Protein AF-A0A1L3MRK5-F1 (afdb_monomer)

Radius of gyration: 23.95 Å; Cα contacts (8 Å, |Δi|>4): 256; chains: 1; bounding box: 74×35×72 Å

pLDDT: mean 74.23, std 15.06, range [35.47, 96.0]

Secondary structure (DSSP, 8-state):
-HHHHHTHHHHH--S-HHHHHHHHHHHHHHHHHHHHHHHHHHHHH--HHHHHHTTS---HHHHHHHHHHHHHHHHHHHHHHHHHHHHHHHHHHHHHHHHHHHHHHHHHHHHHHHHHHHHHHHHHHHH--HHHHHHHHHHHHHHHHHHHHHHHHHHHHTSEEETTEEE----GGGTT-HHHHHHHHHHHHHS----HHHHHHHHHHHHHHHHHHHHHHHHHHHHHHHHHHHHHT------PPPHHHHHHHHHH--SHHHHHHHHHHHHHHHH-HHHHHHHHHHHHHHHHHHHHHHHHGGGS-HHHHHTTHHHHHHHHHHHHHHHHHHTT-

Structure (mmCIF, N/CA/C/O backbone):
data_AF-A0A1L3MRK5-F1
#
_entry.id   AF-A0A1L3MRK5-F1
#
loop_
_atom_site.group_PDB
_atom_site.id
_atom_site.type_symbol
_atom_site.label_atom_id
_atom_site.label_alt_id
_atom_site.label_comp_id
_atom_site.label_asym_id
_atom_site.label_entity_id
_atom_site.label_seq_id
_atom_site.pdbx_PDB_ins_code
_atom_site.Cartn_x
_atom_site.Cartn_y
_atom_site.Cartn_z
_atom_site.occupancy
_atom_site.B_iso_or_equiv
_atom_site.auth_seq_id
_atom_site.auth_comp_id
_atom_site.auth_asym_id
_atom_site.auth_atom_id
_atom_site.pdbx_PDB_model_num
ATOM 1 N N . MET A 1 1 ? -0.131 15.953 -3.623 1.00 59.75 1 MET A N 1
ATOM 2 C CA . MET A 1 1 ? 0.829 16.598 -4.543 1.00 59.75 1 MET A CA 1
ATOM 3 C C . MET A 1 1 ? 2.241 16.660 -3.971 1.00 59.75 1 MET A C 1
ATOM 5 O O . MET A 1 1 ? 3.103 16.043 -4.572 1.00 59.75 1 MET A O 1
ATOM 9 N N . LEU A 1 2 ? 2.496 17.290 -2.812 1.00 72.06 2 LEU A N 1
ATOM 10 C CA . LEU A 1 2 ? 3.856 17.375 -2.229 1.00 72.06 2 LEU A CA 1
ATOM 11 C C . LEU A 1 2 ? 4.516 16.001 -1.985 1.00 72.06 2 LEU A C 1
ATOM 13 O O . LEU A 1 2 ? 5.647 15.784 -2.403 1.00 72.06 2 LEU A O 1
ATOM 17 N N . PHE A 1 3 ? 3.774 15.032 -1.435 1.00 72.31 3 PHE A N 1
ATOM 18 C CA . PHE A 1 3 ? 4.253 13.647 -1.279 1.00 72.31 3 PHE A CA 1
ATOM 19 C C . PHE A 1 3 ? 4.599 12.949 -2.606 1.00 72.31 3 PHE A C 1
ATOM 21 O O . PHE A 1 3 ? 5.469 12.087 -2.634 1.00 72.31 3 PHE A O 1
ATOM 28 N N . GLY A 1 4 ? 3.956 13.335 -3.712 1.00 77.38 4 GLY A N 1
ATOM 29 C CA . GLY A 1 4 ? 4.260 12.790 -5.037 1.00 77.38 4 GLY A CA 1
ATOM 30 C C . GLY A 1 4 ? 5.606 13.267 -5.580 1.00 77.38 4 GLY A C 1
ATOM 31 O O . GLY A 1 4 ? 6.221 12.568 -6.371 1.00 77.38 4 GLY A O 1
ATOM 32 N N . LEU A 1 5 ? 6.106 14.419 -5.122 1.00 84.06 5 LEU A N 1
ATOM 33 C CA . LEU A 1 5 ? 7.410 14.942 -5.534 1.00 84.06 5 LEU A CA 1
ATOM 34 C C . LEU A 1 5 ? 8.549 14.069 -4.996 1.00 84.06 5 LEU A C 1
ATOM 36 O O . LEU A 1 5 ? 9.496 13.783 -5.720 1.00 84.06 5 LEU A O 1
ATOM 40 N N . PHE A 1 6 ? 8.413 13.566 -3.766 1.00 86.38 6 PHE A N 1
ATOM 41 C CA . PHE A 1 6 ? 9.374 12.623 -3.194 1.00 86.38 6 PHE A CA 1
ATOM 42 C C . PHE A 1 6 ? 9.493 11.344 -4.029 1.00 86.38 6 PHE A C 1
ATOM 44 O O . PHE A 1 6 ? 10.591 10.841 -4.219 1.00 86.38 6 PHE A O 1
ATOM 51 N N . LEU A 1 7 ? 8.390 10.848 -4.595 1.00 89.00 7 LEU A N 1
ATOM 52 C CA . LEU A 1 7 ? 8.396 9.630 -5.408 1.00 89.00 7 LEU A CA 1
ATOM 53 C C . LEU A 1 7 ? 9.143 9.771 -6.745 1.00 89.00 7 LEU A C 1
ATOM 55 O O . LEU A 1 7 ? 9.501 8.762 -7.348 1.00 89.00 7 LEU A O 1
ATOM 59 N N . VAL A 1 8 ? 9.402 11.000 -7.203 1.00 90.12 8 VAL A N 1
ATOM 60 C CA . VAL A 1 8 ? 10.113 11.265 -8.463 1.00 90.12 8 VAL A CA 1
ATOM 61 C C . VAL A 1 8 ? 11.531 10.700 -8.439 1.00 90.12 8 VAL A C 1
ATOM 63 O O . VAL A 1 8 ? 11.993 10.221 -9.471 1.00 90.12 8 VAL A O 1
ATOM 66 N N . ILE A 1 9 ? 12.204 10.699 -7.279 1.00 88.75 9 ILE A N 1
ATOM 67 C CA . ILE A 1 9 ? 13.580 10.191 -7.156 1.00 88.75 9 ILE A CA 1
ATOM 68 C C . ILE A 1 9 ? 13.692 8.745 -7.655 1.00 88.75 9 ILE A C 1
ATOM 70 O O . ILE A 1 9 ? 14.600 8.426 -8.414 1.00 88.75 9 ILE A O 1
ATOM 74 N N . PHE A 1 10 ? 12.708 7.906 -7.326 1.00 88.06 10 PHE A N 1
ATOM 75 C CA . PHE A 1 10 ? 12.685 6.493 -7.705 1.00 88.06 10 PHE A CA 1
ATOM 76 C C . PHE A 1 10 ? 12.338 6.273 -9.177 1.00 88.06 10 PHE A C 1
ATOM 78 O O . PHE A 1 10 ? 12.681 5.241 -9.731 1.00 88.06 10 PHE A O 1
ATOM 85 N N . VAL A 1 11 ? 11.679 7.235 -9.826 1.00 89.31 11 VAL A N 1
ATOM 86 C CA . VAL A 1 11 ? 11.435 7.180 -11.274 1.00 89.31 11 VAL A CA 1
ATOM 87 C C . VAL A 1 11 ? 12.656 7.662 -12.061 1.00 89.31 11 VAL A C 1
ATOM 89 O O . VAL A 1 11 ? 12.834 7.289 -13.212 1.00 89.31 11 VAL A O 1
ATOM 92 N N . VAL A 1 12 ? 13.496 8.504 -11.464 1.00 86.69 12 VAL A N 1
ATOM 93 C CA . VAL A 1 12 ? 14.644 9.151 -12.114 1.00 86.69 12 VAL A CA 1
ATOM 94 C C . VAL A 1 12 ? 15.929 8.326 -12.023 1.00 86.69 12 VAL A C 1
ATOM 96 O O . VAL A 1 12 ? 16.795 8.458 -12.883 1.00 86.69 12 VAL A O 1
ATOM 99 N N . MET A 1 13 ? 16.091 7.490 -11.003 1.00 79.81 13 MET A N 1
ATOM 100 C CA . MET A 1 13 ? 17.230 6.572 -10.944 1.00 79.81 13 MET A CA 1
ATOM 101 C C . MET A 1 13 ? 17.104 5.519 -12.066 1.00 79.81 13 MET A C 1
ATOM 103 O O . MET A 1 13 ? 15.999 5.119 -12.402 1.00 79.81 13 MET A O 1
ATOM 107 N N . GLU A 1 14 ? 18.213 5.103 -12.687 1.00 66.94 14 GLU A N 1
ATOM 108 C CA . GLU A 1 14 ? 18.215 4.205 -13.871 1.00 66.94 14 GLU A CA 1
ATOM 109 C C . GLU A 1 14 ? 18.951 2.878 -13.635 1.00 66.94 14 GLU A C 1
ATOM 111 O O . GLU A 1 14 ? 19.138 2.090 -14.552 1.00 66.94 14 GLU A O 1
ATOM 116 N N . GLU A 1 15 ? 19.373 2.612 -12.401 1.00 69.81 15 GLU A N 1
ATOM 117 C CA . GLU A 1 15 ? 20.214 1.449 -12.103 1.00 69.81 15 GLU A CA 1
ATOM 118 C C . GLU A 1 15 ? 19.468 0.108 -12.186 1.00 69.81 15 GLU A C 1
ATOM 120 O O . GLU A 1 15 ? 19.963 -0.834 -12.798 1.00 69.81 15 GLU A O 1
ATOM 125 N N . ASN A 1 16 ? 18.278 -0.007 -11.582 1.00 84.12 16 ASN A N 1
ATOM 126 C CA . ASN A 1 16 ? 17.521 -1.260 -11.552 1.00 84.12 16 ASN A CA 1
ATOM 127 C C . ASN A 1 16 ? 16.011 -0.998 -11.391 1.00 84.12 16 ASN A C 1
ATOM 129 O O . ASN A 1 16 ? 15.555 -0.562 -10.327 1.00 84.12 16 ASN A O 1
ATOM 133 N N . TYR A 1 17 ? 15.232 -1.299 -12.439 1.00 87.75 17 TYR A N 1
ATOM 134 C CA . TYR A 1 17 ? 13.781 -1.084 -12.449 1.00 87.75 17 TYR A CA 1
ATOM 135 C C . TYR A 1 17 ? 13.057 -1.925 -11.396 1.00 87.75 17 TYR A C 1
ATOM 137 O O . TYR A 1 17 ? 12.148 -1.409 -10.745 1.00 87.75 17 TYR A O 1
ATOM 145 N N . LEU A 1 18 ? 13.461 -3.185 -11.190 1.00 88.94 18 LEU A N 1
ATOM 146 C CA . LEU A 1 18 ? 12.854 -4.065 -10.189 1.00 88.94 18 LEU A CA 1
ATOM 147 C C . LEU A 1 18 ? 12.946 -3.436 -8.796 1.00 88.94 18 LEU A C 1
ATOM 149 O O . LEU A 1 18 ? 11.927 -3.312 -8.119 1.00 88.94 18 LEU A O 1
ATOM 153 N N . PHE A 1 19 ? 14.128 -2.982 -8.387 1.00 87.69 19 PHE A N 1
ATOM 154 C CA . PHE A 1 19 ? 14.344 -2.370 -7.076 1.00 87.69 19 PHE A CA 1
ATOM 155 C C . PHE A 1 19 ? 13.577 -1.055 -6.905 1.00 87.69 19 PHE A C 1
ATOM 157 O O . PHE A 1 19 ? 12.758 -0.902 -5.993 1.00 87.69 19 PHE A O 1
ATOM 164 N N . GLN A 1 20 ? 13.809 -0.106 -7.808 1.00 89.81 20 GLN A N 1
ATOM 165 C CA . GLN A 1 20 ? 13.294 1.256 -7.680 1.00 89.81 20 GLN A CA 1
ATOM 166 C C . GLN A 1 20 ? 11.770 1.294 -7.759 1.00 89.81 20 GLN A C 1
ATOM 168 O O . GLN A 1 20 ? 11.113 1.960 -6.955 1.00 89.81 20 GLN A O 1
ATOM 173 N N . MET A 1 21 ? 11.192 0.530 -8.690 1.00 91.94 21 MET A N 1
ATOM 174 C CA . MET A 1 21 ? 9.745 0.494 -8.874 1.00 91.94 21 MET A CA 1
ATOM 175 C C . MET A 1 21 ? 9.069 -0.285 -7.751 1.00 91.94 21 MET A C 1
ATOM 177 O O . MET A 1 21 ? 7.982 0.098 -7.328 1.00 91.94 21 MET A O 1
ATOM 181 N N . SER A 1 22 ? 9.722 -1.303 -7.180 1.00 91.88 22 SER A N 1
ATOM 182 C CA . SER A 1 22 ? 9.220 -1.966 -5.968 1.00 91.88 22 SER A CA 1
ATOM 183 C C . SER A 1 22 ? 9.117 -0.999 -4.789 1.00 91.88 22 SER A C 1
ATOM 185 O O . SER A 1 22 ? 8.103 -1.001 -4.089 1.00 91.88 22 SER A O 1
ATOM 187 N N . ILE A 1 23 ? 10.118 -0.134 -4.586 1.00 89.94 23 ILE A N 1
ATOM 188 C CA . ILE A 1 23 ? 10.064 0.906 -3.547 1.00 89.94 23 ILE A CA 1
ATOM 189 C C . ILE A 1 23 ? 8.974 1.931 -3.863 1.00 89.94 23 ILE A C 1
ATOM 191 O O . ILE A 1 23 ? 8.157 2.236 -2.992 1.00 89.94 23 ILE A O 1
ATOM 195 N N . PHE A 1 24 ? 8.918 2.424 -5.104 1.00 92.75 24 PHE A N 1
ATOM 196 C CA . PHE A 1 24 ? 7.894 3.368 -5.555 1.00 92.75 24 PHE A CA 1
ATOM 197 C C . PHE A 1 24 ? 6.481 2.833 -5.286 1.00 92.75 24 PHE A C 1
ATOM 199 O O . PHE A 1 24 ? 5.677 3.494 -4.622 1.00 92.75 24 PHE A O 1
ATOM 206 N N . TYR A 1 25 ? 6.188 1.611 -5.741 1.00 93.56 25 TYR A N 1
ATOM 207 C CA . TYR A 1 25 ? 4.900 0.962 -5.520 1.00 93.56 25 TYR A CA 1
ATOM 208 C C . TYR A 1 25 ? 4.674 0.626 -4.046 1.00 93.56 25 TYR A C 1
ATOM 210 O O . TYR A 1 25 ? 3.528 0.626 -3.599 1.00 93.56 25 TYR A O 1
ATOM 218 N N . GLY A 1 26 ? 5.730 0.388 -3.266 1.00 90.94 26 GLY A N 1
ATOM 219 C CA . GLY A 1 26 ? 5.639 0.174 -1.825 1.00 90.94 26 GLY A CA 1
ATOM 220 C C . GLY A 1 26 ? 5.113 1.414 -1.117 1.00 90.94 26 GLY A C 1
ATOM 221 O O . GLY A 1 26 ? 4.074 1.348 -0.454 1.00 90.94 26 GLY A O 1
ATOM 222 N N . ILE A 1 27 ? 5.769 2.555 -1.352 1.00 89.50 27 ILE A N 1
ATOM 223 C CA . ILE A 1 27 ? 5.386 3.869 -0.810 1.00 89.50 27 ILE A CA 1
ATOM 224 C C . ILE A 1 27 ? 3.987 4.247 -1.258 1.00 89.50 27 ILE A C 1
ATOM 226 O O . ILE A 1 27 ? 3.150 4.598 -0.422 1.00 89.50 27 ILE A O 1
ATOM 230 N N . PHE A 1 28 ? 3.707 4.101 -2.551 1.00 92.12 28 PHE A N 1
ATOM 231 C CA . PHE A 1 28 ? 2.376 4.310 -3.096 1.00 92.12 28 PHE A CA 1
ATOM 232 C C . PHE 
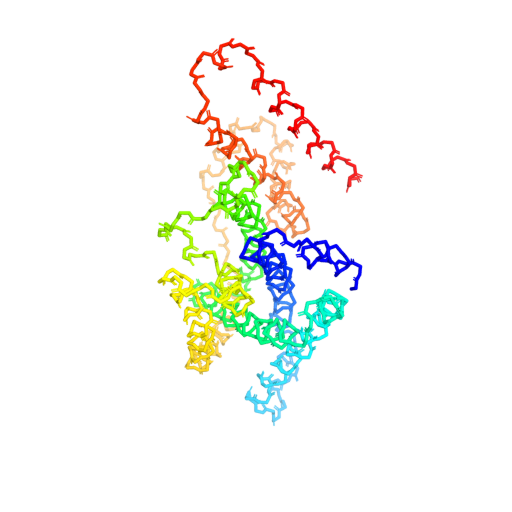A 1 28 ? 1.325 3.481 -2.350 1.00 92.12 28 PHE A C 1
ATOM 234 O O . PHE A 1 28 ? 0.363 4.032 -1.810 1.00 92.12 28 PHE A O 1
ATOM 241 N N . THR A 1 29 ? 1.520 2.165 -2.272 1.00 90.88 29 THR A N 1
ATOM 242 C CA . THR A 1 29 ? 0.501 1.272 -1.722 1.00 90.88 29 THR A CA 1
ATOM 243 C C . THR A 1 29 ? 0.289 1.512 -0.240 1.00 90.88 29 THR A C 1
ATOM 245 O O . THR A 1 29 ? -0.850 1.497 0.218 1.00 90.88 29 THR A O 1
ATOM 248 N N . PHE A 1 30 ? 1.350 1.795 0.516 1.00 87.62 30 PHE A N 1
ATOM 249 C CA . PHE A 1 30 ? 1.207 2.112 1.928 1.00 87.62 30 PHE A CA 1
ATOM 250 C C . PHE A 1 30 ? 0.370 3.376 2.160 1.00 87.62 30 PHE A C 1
****************************************
Task objective >> Retype exactly the span of lines from the one with "ATOM 191 O O" through the one with "ATOM 226 O O"; include both ends and omit the rest of the material.

Result for this task >>
ATOM 191 O O . ILE A 1 23 ? 8.157 2.236 -2.992 1.00 89.94 23 ILE A O 1
ATOM 195 N N . PHE A 1 24 ? 8.918 2.424 -5.104 1.00 92.75 24 PHE A N 1
ATOM 196 C CA . PHE A 1 24 ? 7.894 3.368 -5.555 1.00 92.75 24 PHE A CA 1
ATOM 197 C C . PHE A 1 24 ? 6.481 2.833 -5.286 1.00 92.75 24 PHE A C 1
ATOM 199 O O . PHE A 1 24 ? 5.677 3.494 -4.622 1.00 92.75 24 PHE A O 1
ATOM 206 N N . TYR A 1 25 ? 6.188 1.611 -5.741 1.00 93.56 25 TYR A N 1
ATOM 207 C CA . TYR A 1 25 ? 4.900 0.962 -5.520 1.00 93.56 25 TYR A CA 1
ATOM 208 C C . TYR A 1 25 ? 4.674 0.626 -4.046 1.00 93.56 25 TYR A C 1
ATOM 210 O O . TYR A 1 25 ? 3.528 0.626 -3.599 1.00 93.56 25 TYR A O 1
ATOM 218 N N . GLY A 1 26 ? 5.730 0.388 -3.266 1.00 90.94 26 GLY A N 1
ATOM 219 C CA . GLY A 1 26 ? 5.639 0.174 -1.825 1.00 90.94 26 GLY A CA 1
ATOM 220 C C . GLY A 1 26 ? 5.113 1.414 -1.117 1.00 90.94 26 GLY A C 1
ATOM 221 O O . GLY A 1 26 ? 4.074 1.348 -0.454 1.00 90.94 26 GLY A O 1
ATOM 222 N N . ILE A 1 27 ? 5.769 2.555 -1.352 1.00 89.50 27 ILE A N 1
ATOM 223 C CA . ILE A 1 27 ? 5.386 3.869 -0.810 1.00 89.50 27 ILE A CA 1
ATOM 224 C C . ILE A 1 27 ? 3.987 4.247 -1.258 1.00 89.50 27 ILE A C 1
ATOM 226 O O . ILE A 1 27 ? 3.150 4.598 -0.422 1.00 89.50 27 ILE A O 1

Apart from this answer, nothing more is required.